Why A/B Testing for AI Search is Hard
Traditional A/B testing assumes a deterministic system: show variant A to half your visitors, variant B to the other half, measure conversion rates. The system behaves the same for every user.
AI engines are different. Run the same query twice and you may get different answers. The model's output is influenced by temperature parameters, context from the conversation, the user's location and history, and real-time retrieval variability. A single query run tells you almost nothing about whether your brand is consistently cited.

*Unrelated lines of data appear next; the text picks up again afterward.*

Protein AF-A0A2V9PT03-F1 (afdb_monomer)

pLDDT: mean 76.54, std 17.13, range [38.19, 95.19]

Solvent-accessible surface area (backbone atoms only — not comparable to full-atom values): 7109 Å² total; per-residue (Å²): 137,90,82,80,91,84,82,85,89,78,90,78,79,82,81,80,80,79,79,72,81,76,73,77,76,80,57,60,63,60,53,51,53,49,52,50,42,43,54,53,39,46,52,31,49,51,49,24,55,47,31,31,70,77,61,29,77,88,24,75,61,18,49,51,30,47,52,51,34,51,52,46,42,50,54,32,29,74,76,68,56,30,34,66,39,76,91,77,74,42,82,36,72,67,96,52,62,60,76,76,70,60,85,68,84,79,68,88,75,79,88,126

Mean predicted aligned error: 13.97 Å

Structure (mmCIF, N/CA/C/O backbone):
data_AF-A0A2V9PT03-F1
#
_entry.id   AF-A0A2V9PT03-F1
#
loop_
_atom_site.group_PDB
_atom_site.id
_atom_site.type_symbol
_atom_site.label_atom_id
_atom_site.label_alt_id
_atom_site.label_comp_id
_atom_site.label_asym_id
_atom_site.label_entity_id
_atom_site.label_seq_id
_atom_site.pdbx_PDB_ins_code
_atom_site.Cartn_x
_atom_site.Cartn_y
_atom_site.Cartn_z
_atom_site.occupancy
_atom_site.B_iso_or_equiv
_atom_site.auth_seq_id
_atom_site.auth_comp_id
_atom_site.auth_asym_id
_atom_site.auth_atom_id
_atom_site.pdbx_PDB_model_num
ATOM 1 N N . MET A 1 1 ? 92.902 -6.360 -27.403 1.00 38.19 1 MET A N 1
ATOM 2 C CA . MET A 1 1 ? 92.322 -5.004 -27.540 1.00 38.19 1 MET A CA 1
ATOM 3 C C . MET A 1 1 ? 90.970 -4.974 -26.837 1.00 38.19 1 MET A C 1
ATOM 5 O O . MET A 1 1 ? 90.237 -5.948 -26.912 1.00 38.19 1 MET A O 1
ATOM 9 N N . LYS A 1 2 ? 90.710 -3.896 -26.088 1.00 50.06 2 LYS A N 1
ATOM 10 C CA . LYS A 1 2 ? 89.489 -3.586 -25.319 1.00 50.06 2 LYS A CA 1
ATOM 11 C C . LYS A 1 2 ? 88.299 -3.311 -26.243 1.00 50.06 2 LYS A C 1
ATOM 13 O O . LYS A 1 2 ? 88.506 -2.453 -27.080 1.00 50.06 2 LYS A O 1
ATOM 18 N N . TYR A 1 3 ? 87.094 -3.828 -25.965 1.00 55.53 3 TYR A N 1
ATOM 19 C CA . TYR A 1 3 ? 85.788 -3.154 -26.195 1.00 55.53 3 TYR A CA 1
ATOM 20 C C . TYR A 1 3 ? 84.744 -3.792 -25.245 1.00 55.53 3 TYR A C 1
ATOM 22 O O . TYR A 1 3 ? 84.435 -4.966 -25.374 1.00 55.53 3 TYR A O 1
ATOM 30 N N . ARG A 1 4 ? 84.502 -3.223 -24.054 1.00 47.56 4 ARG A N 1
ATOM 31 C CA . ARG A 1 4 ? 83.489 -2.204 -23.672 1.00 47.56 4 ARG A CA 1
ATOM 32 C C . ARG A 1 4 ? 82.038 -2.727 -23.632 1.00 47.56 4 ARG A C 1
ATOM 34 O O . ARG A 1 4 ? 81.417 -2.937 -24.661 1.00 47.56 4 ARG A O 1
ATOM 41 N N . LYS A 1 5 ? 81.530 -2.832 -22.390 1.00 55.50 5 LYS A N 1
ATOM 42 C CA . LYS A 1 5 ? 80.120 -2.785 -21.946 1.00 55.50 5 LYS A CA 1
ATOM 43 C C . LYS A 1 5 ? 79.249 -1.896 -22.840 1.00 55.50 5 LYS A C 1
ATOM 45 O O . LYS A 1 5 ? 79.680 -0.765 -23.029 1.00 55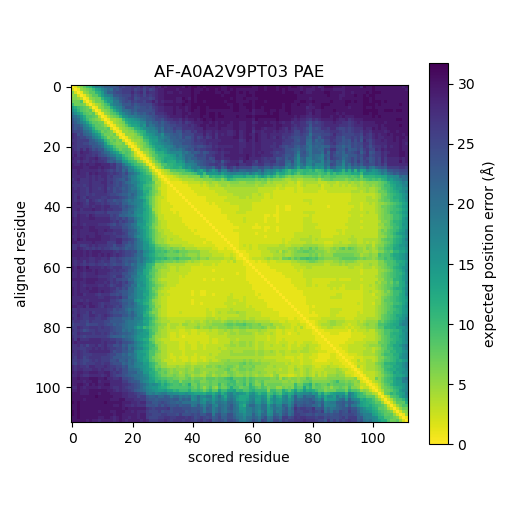.50 5 LYS A O 1
ATOM 50 N N . MET A 1 6 ? 78.051 -2.359 -23.225 1.00 55.62 6 MET A N 1
ATOM 51 C CA . MET A 1 6 ? 76.728 -1.682 -23.343 1.00 55.62 6 MET A CA 1
ATOM 52 C C . MET A 1 6 ? 75.731 -2.768 -23.825 1.00 55.62 6 MET A C 1
ATOM 54 O O . MET A 1 6 ? 76.115 -3.578 -24.652 1.00 55.62 6 MET A O 1
ATOM 58 N N . GLY A 1 7 ? 74.489 -2.919 -23.378 1.00 43.53 7 GLY A N 1
ATOM 59 C CA . GLY A 1 7 ? 73.639 -2.078 -22.560 1.00 43.53 7 GLY A CA 1
ATOM 60 C C . GLY A 1 7 ? 72.392 -2.855 -22.117 1.00 43.53 7 GLY A C 1
ATOM 61 O O . GLY A 1 7 ? 72.099 -3.947 -22.595 1.00 43.53 7 GLY A O 1
ATOM 62 N N . SER A 1 8 ? 71.730 -2.268 -21.129 1.00 54.75 8 SER A N 1
ATOM 63 C CA . SER A 1 8 ? 70.458 -2.675 -20.539 1.00 54.75 8 SER A CA 1
ATOM 64 C C . SER A 1 8 ? 69.274 -2.417 -21.495 1.00 54.75 8 SER A C 1
ATOM 66 O O . SER A 1 8 ? 69.443 -1.708 -22.487 1.00 54.75 8 SER A O 1
ATOM 68 N N . LEU A 1 9 ? 68.076 -2.843 -21.059 1.00 51.16 9 LEU A N 1
ATOM 69 C CA . LEU A 1 9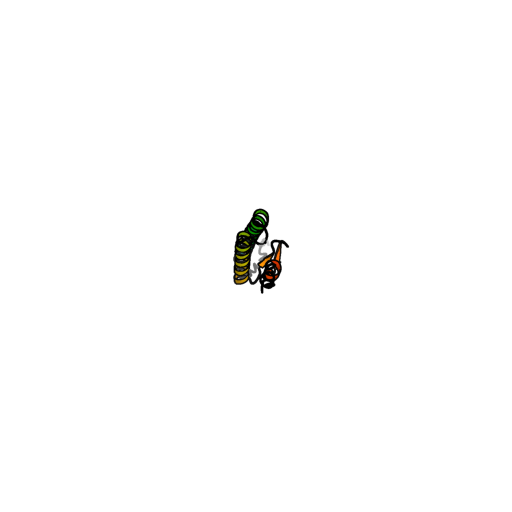 ? 66.722 -2.465 -21.522 1.00 51.16 9 LEU A CA 1
ATOM 70 C C . LEU A 1 9 ? 66.175 -3.334 -22.685 1.00 51.16 9 LEU A C 1
ATOM 72 O O . LEU A 1 9 ? 66.899 -3.649 -23.614 1.00 51.16 9 LEU A O 1
ATOM 76 N N . VAL A 1 10 ? 64.917 -3.786 -22.736 1.00 50.94 10 VAL A N 1
ATOM 77 C CA . VAL A 1 10 ? 63.657 -3.276 -22.171 1.00 50.94 10 VAL A CA 1
ATOM 78 C C . VAL A 1 10 ? 62.708 -4.468 -21.937 1.00 50.94 10 VAL A C 1
ATOM 80 O O . VAL A 1 10 ? 62.380 -5.188 -22.878 1.00 50.94 10 VAL A O 1
ATOM 83 N N . ALA A 1 11 ? 62.218 -4.658 -20.710 1.00 54.22 11 ALA A N 1
ATOM 84 C CA . ALA A 1 11 ? 61.005 -5.439 -20.467 1.00 54.22 11 ALA A CA 1
ATOM 85 C C . ALA A 1 11 ? 59.801 -4.568 -20.863 1.00 54.22 11 ALA A C 1
ATOM 87 O O . ALA A 1 11 ? 59.421 -3.655 -20.132 1.00 54.22 11 ALA A O 1
ATOM 88 N N . GLY A 1 12 ? 59.259 -4.785 -22.061 1.00 52.28 12 GLY A N 1
ATOM 89 C CA . GLY A 1 12 ? 58.070 -4.084 -22.544 1.00 52.28 12 GLY A CA 1
ATOM 90 C C . GLY A 1 12 ? 56.808 -4.792 -22.065 1.00 52.28 12 GLY A C 1
ATOM 91 O O . GLY A 1 12 ? 56.405 -5.791 -22.653 1.00 52.28 12 GLY A O 1
ATOM 92 N N . PHE A 1 13 ? 56.184 -4.287 -21.002 1.00 58.66 13 PHE A N 1
ATOM 93 C CA . PHE A 1 13 ? 54.836 -4.695 -20.611 1.00 58.66 13 PHE A CA 1
ATOM 94 C C . PHE A 1 13 ? 53.840 -4.182 -21.659 1.00 58.66 13 PHE A C 1
ATOM 96 O O . PHE A 1 13 ? 53.623 -2.978 -21.783 1.00 58.66 13 PHE A O 1
ATOM 103 N N . ALA A 1 14 ? 53.242 -5.092 -22.426 1.00 58.38 14 ALA A N 1
ATOM 104 C CA . ALA A 1 14 ? 52.143 -4.769 -23.327 1.00 58.38 14 ALA A CA 1
ATOM 105 C C . ALA A 1 14 ? 50.885 -4.463 -22.495 1.00 58.38 14 ALA A C 1
ATOM 107 O O . ALA A 1 14 ? 50.218 -5.369 -21.997 1.00 58.38 14 ALA A O 1
ATOM 108 N N . LEU A 1 15 ? 50.573 -3.179 -22.312 1.00 56.94 15 LEU A N 1
ATOM 109 C CA . LEU A 1 15 ? 49.329 -2.738 -21.683 1.00 56.94 15 LEU A CA 1
ATOM 110 C C . LEU A 1 15 ? 48.177 -2.913 -22.680 1.00 56.94 15 LEU A C 1
ATOM 112 O O . LEU A 1 15 ? 47.981 -2.091 -23.570 1.00 56.94 15 LEU A O 1
ATOM 116 N N . SER A 1 16 ? 47.425 -4.005 -22.538 1.00 58.44 16 SER A N 1
ATOM 117 C CA . SER A 1 16 ? 46.150 -4.195 -23.237 1.00 58.44 16 SER A CA 1
ATOM 118 C C . SER A 1 16 ? 45.070 -3.369 -22.542 1.00 58.44 16 SER A C 1
ATOM 120 O O . SER A 1 16 ? 44.590 -3.734 -21.472 1.00 58.44 16 SER A O 1
ATOM 122 N N . THR A 1 17 ? 44.692 -2.240 -23.132 1.00 62.19 17 THR A N 1
ATOM 123 C CA . THR A 1 17 ? 43.566 -1.419 -22.677 1.00 62.19 17 THR A CA 1
ATOM 124 C C . THR A 1 17 ? 42.268 -1.913 -23.312 1.00 62.19 17 THR A C 1
ATOM 126 O O . THR A 1 17 ? 41.786 -1.375 -24.306 1.00 62.19 17 THR A O 1
ATOM 129 N N . THR A 1 18 ? 41.665 -2.954 -22.735 1.00 65.81 18 THR A N 1
ATOM 130 C CA . THR A 1 18 ? 40.261 -3.286 -23.015 1.00 65.81 18 THR A CA 1
ATOM 131 C C . THR A 1 18 ? 39.370 -2.186 -22.446 1.00 65.81 18 THR A C 1
ATOM 133 O O . THR A 1 18 ? 39.143 -2.117 -21.239 1.00 65.81 18 THR A O 1
ATOM 136 N N . LEU A 1 19 ? 38.872 -1.315 -23.325 1.00 60.75 19 LEU A N 1
ATOM 137 C CA . LEU A 1 19 ? 37.761 -0.409 -23.045 1.00 60.75 19 LEU A CA 1
ATOM 138 C C . LEU A 1 19 ? 36.507 -1.255 -22.805 1.00 60.75 19 LEU A C 1
ATOM 140 O O . LEU A 1 19 ? 35.782 -1.605 -23.735 1.00 60.75 19 LEU A O 1
ATOM 144 N N . LEU A 1 20 ? 36.273 -1.618 -21.546 1.00 62.94 20 LEU A N 1
ATOM 145 C CA . LEU A 1 20 ? 34.969 -2.085 -21.106 1.00 62.94 20 LEU A CA 1
ATOM 146 C C . LEU A 1 20 ? 34.020 -0.896 -21.247 1.00 62.94 20 LEU A C 1
ATOM 148 O O . LEU A 1 20 ? 34.143 0.099 -20.535 1.00 62.94 20 LEU A O 1
ATOM 152 N N . VAL A 1 21 ? 33.106 -0.978 -22.211 1.00 59.31 21 VAL A N 1
ATOM 153 C CA . VAL A 1 21 ? 31.952 -0.085 -22.284 1.00 59.31 21 VAL A CA 1
ATOM 154 C C . VAL A 1 21 ? 31.126 -0.362 -21.032 1.00 59.31 21 VAL A C 1
ATOM 156 O O . VAL A 1 21 ? 30.339 -1.304 -20.974 1.00 59.31 21 VAL A O 1
ATOM 159 N N . SER A 1 22 ? 31.381 0.425 -19.992 1.00 57.97 22 SER A N 1
ATOM 160 C CA . SER A 1 22 ? 30.618 0.435 -18.754 1.00 57.97 22 SER A CA 1
ATOM 161 C C . SER A 1 22 ? 29.236 0.988 -19.065 1.00 57.97 22 SER A C 1
ATOM 163 O O . SER A 1 22 ? 29.006 2.193 -19.000 1.00 57.97 22 SER A O 1
ATOM 165 N N . THR A 1 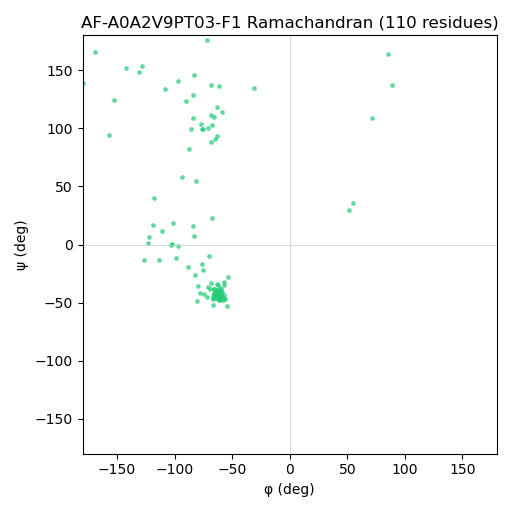23 ? 28.312 0.116 -19.455 1.00 59.44 23 THR A N 1
ATOM 166 C CA . THR A 1 23 ? 26.884 0.435 -19.422 1.00 59.44 23 THR A CA 1
ATOM 167 C C . THR A 1 23 ? 26.556 0.776 -17.964 1.00 59.44 23 THR A C 1
ATOM 169 O O . THR A 1 23 ? 26.714 -0.103 -17.114 1.00 59.44 23 THR A O 1
ATOM 172 N N . PRO A 1 24 ? 26.177 2.021 -17.616 1.00 52.19 24 PRO A N 1
ATOM 173 C CA . PRO A 1 24 ? 25.822 2.333 -16.241 1.00 52.19 24 PRO A CA 1
ATOM 174 C C . PRO A 1 24 ? 24.617 1.469 -15.845 1.00 52.19 24 PRO A C 1
ATOM 176 O O . PRO A 1 24 ? 23.695 1.305 -16.656 1.00 52.19 24 PRO A O 1
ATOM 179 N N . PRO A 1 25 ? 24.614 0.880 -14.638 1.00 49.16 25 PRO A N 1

Querying ChatGPT once and seeing your brand cited does not mean your brand is consistently cited. It means you were cited that one time. Citation rate requires multiple samples — the more, the more statistically reliable your measurement.
The Statistical Foundation
AI citation tracking uses the same statistical principles as conversion rate optimisation. Your citation rate is a proportion — the fraction of sampled queries in which your brand appears. To get a reliable estimate of that proportion, you need a sufficient sample size.
Wilson Confidence Intervals
The Wilson score interval is the standard method for estimating proportions from small samples. GetCited uses Wilson 95% confidence intervals for all citation rate measurements, meaning you can trust the reported rate with 95% statistical confidence.
Required Sample Size
For a citation rate around 50%, you need approximately 100 samples to get a confidence interval of ±10 percentage points at 95% confidence. For lower citation rates (10–20%), you need more samples to achieve the same precision.
| Target precision | Sample size needed (50% citation rate) | Sample size needed (20% citation rate) |
|---|---|---|
| ±15 percentage points | 45 samples | 70 samples |
| ±10 percentage points | 100 samples | 160 samples |
| ±5 percentage points | 385 samples | 615 samples |
In practice, GetCited's Multi-Query Sampling methodology runs each tracked query multiple times per day, accumulating samples rapidly enough to achieve ±10 percentage point precision within 7–14 days of monitoring.
How to Design an AEO A/B Test
1. Establish a Baseline
Before making any changes, monitor your target queries for at least 7 days. Record your citation rate across all engines for the queries you want to improve. This is your pre-treatment baseline.
2. Isolate One Variable
Make exactly one change per test. If you change the page schema, the content structure, and the title simultaneously, you cannot attribute any citation rate change to a specific cause. One change at a time.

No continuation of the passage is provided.